Она рассказала ему всю эту замечательную историю. Почти до конца. Потому что он неожиданно захотел поставить точку чуть раньше.
— Руслан привез Людмилу спящей. Все переживали. И никто не знал, как ее разбудить…
— Я бы не стал. Чем плохо? И сейчас она, пожалуй, согласилась бы с ним. Будить и вправду не стоило…
Наташа очень устала. Она устала оттого, что дочь вернулась. Но не к ней. Все это она предчувствовала, но мысли отгоняла. Ей все казалось, что это случится не сейчас, а так, когда-нибудь. Она прекрасно помнила себя, когда родители вдруг перестали быть центром мира. И оказалось, что она сама способна стать этим центром для другого. Так образуется цепочка поколений. Раз — и твой ребенок уже стал полноценным звеном этой цепи. Но держится он уже не за тебя, а за кого-то следующего.
Мила молчала. Она так много молчала, как никогда. И на столе у нее множились какие-то безумные картины. Наташа заходила иногда к ней в комнату. И с мистическим трепетом разглядывала ее работы. И чувствовала, что это не работы, это жизнь… Она ей по-хорошему завидовала. И ждала. Не лезла к ней с расспросами. Она прекрасно помнила себя.
Они смотрели телевизор. Так легче было сохранять нейтралитет. Все-таки звучала человеческая речь. Не так тихо в доме. Наташа искоса поглядывала на дочь. Та сидела на диване, поджав под себя ноги.
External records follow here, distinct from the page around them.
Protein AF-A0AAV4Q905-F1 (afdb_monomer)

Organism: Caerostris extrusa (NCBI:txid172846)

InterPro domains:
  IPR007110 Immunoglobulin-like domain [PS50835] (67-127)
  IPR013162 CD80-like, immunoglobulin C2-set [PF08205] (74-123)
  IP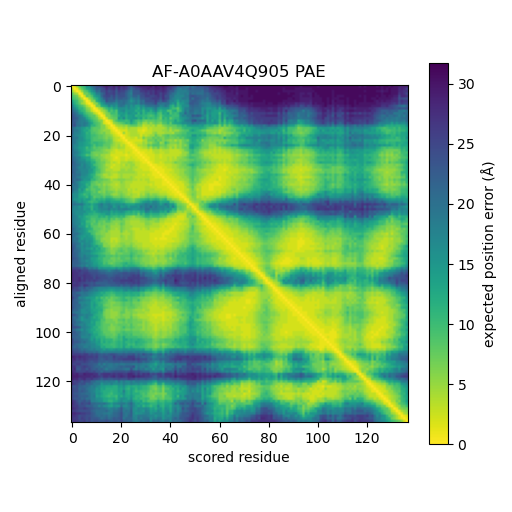R013783 Immunoglobulin-like fold [G3DSA:2.60.40.10] (59-135)
  IPR036179 Immunoglobulin-like domain superfamily [SSF48726] (36-135)

Sequence (137 aa):
MAHEMALPDFRLSLEGAYLLSKSGRSTVYLTNVTLETEGRFTCQVSADEPYFGCVQVHRNISVYVPPEESPEISGEFTDYGENLTIRCLSAKSKPAANLSWYINDVMVSTNGTFNCPSGNSNLRALTSYCFQKEDPH

Radius of gyration: 25.82 Å; Cα contacts (8 Å, |Δi|>4): 192; chains: 1; bounding box: 59×27×82 Å

Nearest PDB structures (foldseek):
  4im8-assembly1_A  TM=6.594E-01  e=1.008E-02  Mus musculus
  5k6x-assembly1_A  TM=5.338E-01  e=1.917E-01  Mus musculus
  5k6y-assembly3_B  TM=5.265E-01  e=4.220E-01  Mus musculus
  5oj2-assembly1_A  TM=3.649E-01  e=2.494E-01  Gallus gallus
  2qki-assembly2_D  TM=2.763E-01  e=8.916E+00  Homo sapiens

Secondary structure (DSSP, 8-state):
--------------SS-EE-TT--SS---EES--GGG-EEEEEEEEE-TT--EEEEEEEEE---B--SSPPEEEE--PPTTS---EEEEPPP-BSPPEEEEEETTEEE-SSS-----SS---EEEEEE---------

Solvent-accessible surface area (backbone atoms only — not comparable to full-atom values): 9296 Å² total; per-residue (Å²): 133,87,78,78,75,71,75,76,79,76,74,70,90,58,57,79,39,42,81,43,89,86,39,57,99,88,45,84,42,76,41,67,77,44,77,73,49,41,43,79,47,60,51,65,51,76,45,67,83,96,55,82,44,78,49,74,49,78,44,76,46,85,64,77,39,74,47,91,51,78,55,48,77,51,64,63,86,68,68,94,91,65,90,74,60,73,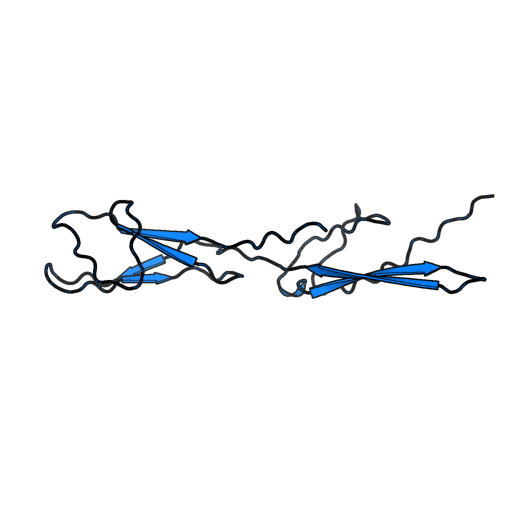47,76,46,70,48,74,39,38,65,78,67,46,80,45,41,24,53,70,87,41,80,51,71,95,84,68,90,78,85,75,68,99,64,97,70,53,78,48,70,47,75,45,73,84,78,79,78,78,76,88,125

Structure (mmCIF, N/CA/C/O backbone):
data_AF-A0AAV4Q905-F1
#
_entry.id   AF-A0AAV4Q905-F1
#
loop_
_atom_site.group_PDB
_atom_site.id
_atom_site.type_symbol
_atom_site.label_atom_id
_atom_site.label_alt_id
_atom_site.label_comp_id
_atom_site.label_asym_id
_atom_site.label_entity_id
_atom_site.label_seq_id
_atom_site.pdbx_PDB_ins_code
_atom_site.Cartn_x
_atom_site.Cartn_y
_atom_site.Cartn_z
_atom_site.occupancy
_atom_site.B_iso_or_equiv
_atom_site.auth_seq_id
_atom_site.auth_comp_id
_atom_site.auth_asym_id
_atom_site.auth_atom_id
_atom_site.pdbx_PDB_model_num
ATOM 1 N N . MET A 1 1 ? 17.475 -4.605 -49.691 1.00 32.66 1 MET A N 1
ATOM 2 C CA . MET A 1 1 ? 18.360 -5.608 -49.066 1.00 32.66 1 MET A CA 1
ATOM 3 C C . MET A 1 1 ? 17.958 -5.658 -47.607 1.00 32.66 1 MET A C 1
ATOM 5 O O . MET A 1 1 ? 18.094 -4.653 -46.924 1.00 32.66 1 MET A O 1
ATOM 9 N N . ALA A 1 2 ? 17.253 -6.720 -47.221 1.00 26.86 2 ALA A N 1
ATOM 10 C CA . ALA A 1 2 ? 16.572 -6.828 -45.938 1.00 26.86 2 ALA A CA 1
ATOM 11 C C . ALA A 1 2 ? 17.615 -6.967 -44.825 1.00 26.86 2 ALA A C 1
ATOM 13 O O . ALA A 1 2 ? 1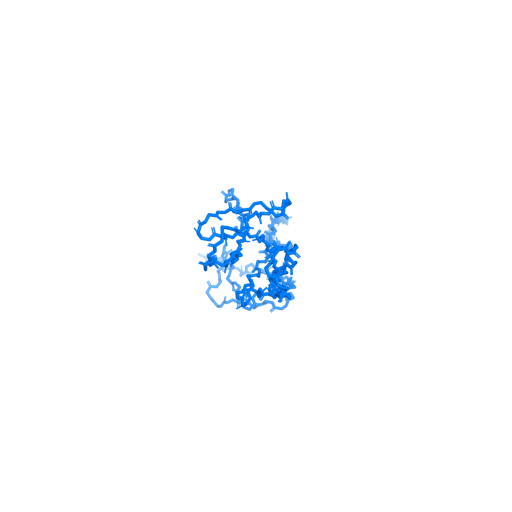8.282 -7.991 -44.740 1.00 26.86 2 ALA A O 1
ATOM 14 N N . HIS A 1 3 ? 17.800 -5.917 -44.024 1.00 28.50 3 HIS A N 1
ATOM 15 C CA . HIS A 1 3 ? 18.564 -6.035 -42.790 1.00 28.50 3 HIS A CA 1
ATOM 16 C C . HIS A 1 3 ? 17.595 -6.557 -41.737 1.00 28.50 3 HIS A C 1
ATOM 18 O O . HIS A 1 3 ? 16.775 -5.820 -41.187 1.00 28.50 3 HIS A O 1
ATOM 24 N N . GLU A 1 4 ? 17.613 -7.875 -41.585 1.00 32.44 4 GLU A N 1
ATOM 25 C CA . GLU A 1 4 ? 16.913 -8.604 -40.547 1.00 32.44 4 GLU A CA 1
ATOM 26 C C . GLU A 1 4 ? 17.403 -8.072 -39.203 1.00 32.44 4 GLU A C 1
ATOM 28 O O . GLU A 1 4 ? 18.506 -8.344 -38.744 1.00 32.44 4 GLU A O 1
ATOM 33 N N . MET A 1 5 ? 16.602 -7.181 -38.633 1.00 28.56 5 MET A N 1
ATO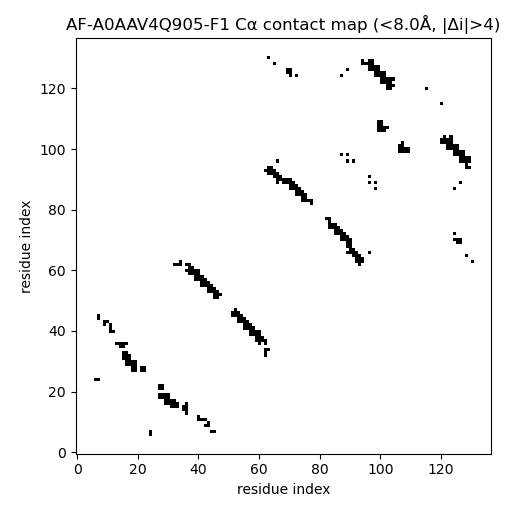M 34 C CA . MET A 1 5 ? 16.827 -6.575 -37.332 1.00 28.56 5 MET A CA 1
ATOM 35 C C . MET A 1 5 ? 16.647 -7.699 -36.314 1.00 28.56 5 MET A C 1
ATOM 37 O O . MET A 1 5 ? 15.512 -7.993 -35.919 1.00 28.56 5 MET A O 1
ATOM 41 N N . ALA A 1 6 ? 17.760 -8.360 -35.978 1.00 33.66 6 ALA A N 1
ATOM 42 C CA . ALA A 1 6 ? 17.845 -9.334 -34.906 1.00 33.66 6 ALA A CA 1
ATOM 43 C C . ALA A 1 6 ? 17.101 -8.769 -33.693 1.00 33.66 6 ALA A C 1
ATOM 45 O O . ALA A 1 6 ? 17.241 -7.595 -33.338 1.00 33.66 6 ALA A O 1
ATOM 46 N N . LEU A 1 7 ? 16.198 -9.577 -33.142 1.00 35.97 7 LEU A N 1
ATOM 47 C CA . LEU A 1 7 ? 15.425 -9.201 -31.969 1.00 35.97 7 LEU A CA 1
ATOM 48 C C . LEU A 1 7 ? 16.419 -8.771 -30.873 1.00 35.97 7 LEU A C 1
ATOM 50 O O . LEU A 1 7 ? 17.356 -9.524 -30.616 1.00 35.97 7 LEU A O 1
ATOM 54 N N . PRO A 1 8 ? 16.267 -7.586 -30.253 1.00 38.50 8 PRO A N 1
ATOM 55 C CA . PRO A 1 8 ? 17.100 -7.214 -29.110 1.00 38.50 8 PRO A CA 1
ATOM 56 C C . PRO A 1 8 ? 17.026 -8.324 -28.048 1.00 38.50 8 PRO A C 1
ATOM 58 O O . PRO A 1 8 ? 15.922 -8.729 -27.675 1.00 38.50 8 PRO A O 1
ATOM 61 N N . ASP A 1 9 ? 18.180 -8.834 -27.592 1.00 41.88 9 ASP A N 1
ATOM 62 C CA . ASP A 1 9 ? 18.262 -9.812 -26.495 1.00 41.88 9 ASP A CA 1
ATOM 63 C C . ASP A 1 9 ? 17.831 -9.119 -25.193 1.00 41.88 9 ASP A C 1
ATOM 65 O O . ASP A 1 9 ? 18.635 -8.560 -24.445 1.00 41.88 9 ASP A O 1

И Наташа подумала, что она очень изменилась. Кто-то очень красиво ее измучил.
И когда она об этом подумала, с дочерью что то произошло. Она увидела что-то такое, чего не видела Наташа. А потом, зажав себе рот рукой, бросилась в ванную.
По телевизору показывали новости из горячих точек. Чечню.
Она кинулась за дочерью.
А Мила, склонившись над ванной, все повторяла.
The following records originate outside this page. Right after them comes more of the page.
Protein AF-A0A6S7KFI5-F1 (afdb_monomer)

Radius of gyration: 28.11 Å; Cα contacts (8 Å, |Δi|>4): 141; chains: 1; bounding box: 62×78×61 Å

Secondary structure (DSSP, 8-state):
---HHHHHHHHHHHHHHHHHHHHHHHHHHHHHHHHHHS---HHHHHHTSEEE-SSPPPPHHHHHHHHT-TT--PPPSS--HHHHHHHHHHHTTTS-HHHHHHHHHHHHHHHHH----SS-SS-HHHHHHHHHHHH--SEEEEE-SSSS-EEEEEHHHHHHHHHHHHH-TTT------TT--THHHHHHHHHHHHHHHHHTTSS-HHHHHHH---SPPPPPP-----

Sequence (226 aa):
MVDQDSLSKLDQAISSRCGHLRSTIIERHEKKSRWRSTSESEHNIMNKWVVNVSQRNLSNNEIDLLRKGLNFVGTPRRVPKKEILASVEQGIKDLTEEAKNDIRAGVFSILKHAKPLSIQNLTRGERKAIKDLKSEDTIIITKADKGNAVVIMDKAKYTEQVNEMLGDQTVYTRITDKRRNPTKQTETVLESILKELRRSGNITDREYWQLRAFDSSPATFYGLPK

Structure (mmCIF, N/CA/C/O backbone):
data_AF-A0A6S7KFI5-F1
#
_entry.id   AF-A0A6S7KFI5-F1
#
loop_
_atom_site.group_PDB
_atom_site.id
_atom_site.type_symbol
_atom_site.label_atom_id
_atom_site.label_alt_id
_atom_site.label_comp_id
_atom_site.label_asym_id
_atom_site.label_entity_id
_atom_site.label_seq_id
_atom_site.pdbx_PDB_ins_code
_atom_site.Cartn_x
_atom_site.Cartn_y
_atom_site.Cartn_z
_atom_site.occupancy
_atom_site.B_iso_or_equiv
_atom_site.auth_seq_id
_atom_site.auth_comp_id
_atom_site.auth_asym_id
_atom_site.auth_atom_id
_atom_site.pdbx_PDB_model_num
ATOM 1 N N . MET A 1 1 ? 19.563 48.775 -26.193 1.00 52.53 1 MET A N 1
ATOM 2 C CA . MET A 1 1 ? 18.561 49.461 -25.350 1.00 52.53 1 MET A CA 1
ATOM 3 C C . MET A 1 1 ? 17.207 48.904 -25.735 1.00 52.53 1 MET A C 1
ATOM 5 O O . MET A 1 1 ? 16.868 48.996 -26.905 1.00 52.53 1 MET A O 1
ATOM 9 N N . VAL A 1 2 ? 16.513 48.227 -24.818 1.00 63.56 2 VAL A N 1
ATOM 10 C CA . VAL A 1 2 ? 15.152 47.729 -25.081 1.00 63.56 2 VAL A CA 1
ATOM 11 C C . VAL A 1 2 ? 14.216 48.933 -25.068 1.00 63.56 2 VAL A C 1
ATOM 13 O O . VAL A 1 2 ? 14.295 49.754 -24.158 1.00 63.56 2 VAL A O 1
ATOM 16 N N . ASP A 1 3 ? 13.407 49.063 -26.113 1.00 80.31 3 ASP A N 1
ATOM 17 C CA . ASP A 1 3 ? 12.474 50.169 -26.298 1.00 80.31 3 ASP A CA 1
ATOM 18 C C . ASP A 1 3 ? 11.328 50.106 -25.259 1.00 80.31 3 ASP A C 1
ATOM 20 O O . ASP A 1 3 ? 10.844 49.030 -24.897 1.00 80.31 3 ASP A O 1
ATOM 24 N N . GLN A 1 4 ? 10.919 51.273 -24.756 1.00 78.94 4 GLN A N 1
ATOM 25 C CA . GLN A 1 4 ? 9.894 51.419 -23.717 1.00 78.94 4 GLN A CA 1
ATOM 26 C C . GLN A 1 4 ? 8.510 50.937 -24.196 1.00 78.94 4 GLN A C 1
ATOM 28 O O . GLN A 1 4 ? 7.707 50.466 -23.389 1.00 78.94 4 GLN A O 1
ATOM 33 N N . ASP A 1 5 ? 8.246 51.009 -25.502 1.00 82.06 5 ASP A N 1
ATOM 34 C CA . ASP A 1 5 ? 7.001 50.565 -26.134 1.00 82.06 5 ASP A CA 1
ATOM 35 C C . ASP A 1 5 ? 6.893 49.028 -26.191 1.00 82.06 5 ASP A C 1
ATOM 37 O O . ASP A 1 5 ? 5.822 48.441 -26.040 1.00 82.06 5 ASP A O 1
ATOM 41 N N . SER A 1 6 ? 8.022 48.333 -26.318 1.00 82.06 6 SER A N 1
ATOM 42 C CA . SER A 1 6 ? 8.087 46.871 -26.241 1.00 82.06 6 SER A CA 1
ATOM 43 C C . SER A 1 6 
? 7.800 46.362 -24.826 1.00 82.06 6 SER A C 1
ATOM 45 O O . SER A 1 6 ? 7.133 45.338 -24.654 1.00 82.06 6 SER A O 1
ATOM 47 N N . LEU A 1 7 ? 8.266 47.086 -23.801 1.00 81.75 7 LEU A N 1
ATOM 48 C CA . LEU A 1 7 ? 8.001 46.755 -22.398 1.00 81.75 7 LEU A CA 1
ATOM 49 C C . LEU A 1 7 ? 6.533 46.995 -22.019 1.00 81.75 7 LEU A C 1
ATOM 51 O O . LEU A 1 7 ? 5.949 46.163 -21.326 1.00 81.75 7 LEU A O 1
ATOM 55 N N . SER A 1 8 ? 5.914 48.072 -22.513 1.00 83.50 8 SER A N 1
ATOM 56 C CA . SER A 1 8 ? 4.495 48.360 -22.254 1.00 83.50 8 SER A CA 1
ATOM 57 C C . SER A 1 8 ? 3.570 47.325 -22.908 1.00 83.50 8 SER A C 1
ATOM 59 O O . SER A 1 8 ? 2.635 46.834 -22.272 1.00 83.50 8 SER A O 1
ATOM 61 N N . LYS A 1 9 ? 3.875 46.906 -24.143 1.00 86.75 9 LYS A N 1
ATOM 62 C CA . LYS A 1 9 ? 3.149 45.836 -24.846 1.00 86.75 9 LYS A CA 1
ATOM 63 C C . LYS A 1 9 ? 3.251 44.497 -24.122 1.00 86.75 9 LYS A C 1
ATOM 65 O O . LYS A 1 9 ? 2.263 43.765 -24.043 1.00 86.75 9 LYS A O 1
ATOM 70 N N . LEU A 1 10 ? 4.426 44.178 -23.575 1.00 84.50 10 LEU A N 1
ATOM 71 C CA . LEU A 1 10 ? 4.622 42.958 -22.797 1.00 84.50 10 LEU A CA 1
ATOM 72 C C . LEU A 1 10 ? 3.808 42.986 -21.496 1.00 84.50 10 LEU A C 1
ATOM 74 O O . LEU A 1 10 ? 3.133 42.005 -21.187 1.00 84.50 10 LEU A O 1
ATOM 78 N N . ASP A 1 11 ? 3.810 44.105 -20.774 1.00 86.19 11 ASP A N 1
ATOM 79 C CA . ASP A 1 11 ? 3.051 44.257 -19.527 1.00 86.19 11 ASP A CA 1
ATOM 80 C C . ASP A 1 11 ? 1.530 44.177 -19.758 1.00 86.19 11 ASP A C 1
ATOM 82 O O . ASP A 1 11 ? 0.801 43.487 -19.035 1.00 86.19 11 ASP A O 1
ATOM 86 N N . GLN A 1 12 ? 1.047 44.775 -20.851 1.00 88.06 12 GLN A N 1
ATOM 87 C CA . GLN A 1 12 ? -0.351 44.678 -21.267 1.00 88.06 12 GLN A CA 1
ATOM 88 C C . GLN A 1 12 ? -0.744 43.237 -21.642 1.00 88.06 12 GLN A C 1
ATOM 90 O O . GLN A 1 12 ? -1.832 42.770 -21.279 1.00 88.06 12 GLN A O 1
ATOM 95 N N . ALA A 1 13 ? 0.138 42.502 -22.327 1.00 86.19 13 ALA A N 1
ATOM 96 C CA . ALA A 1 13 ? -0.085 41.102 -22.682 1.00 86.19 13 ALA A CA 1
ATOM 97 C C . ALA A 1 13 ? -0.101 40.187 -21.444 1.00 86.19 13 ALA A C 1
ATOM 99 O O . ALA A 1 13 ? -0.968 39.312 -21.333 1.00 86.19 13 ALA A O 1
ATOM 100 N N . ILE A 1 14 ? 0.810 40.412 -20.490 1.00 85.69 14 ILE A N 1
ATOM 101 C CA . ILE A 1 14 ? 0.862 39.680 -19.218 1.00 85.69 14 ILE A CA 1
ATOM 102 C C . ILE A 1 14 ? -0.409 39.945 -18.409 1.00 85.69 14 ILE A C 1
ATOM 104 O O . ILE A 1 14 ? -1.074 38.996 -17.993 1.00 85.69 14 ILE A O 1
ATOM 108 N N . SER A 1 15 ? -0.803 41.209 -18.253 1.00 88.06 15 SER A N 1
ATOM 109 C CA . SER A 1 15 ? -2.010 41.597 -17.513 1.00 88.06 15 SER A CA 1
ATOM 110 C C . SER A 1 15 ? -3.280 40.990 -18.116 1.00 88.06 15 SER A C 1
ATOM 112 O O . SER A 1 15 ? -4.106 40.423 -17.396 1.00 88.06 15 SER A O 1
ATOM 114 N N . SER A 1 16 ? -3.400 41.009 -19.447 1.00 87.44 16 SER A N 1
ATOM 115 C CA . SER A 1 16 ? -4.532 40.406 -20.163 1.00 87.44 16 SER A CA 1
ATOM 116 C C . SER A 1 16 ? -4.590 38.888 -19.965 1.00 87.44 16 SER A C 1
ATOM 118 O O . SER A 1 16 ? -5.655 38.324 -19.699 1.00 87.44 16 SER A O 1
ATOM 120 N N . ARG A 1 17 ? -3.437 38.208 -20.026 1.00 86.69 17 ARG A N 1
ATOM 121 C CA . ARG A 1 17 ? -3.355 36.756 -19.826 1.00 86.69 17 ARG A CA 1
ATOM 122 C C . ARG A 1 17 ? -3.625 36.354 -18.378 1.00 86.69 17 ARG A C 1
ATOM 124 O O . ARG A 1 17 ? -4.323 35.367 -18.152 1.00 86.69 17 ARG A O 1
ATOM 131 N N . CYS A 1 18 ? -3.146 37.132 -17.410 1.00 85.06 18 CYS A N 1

— Меня тошнит от этой жизни. Меня тошнит от этой жизни, слышишь!..
Наташа прижала дочь к себе, и ей казалось, что только так она ее спасет. Просто прижав и больше уже никому не отдавая. И как она решилась пустить ее в самостоятельную жизнь? Как она решилась оставить ее одну, лицом к лицу с этим кишащим ужасами миром? Когда ребенок делает первые шаги, вокруг него толпятся все. А что же потом?.. А потом Наташа услышала, то, что давно хотела.
— Я все тебе расскажу. Теперь я могу.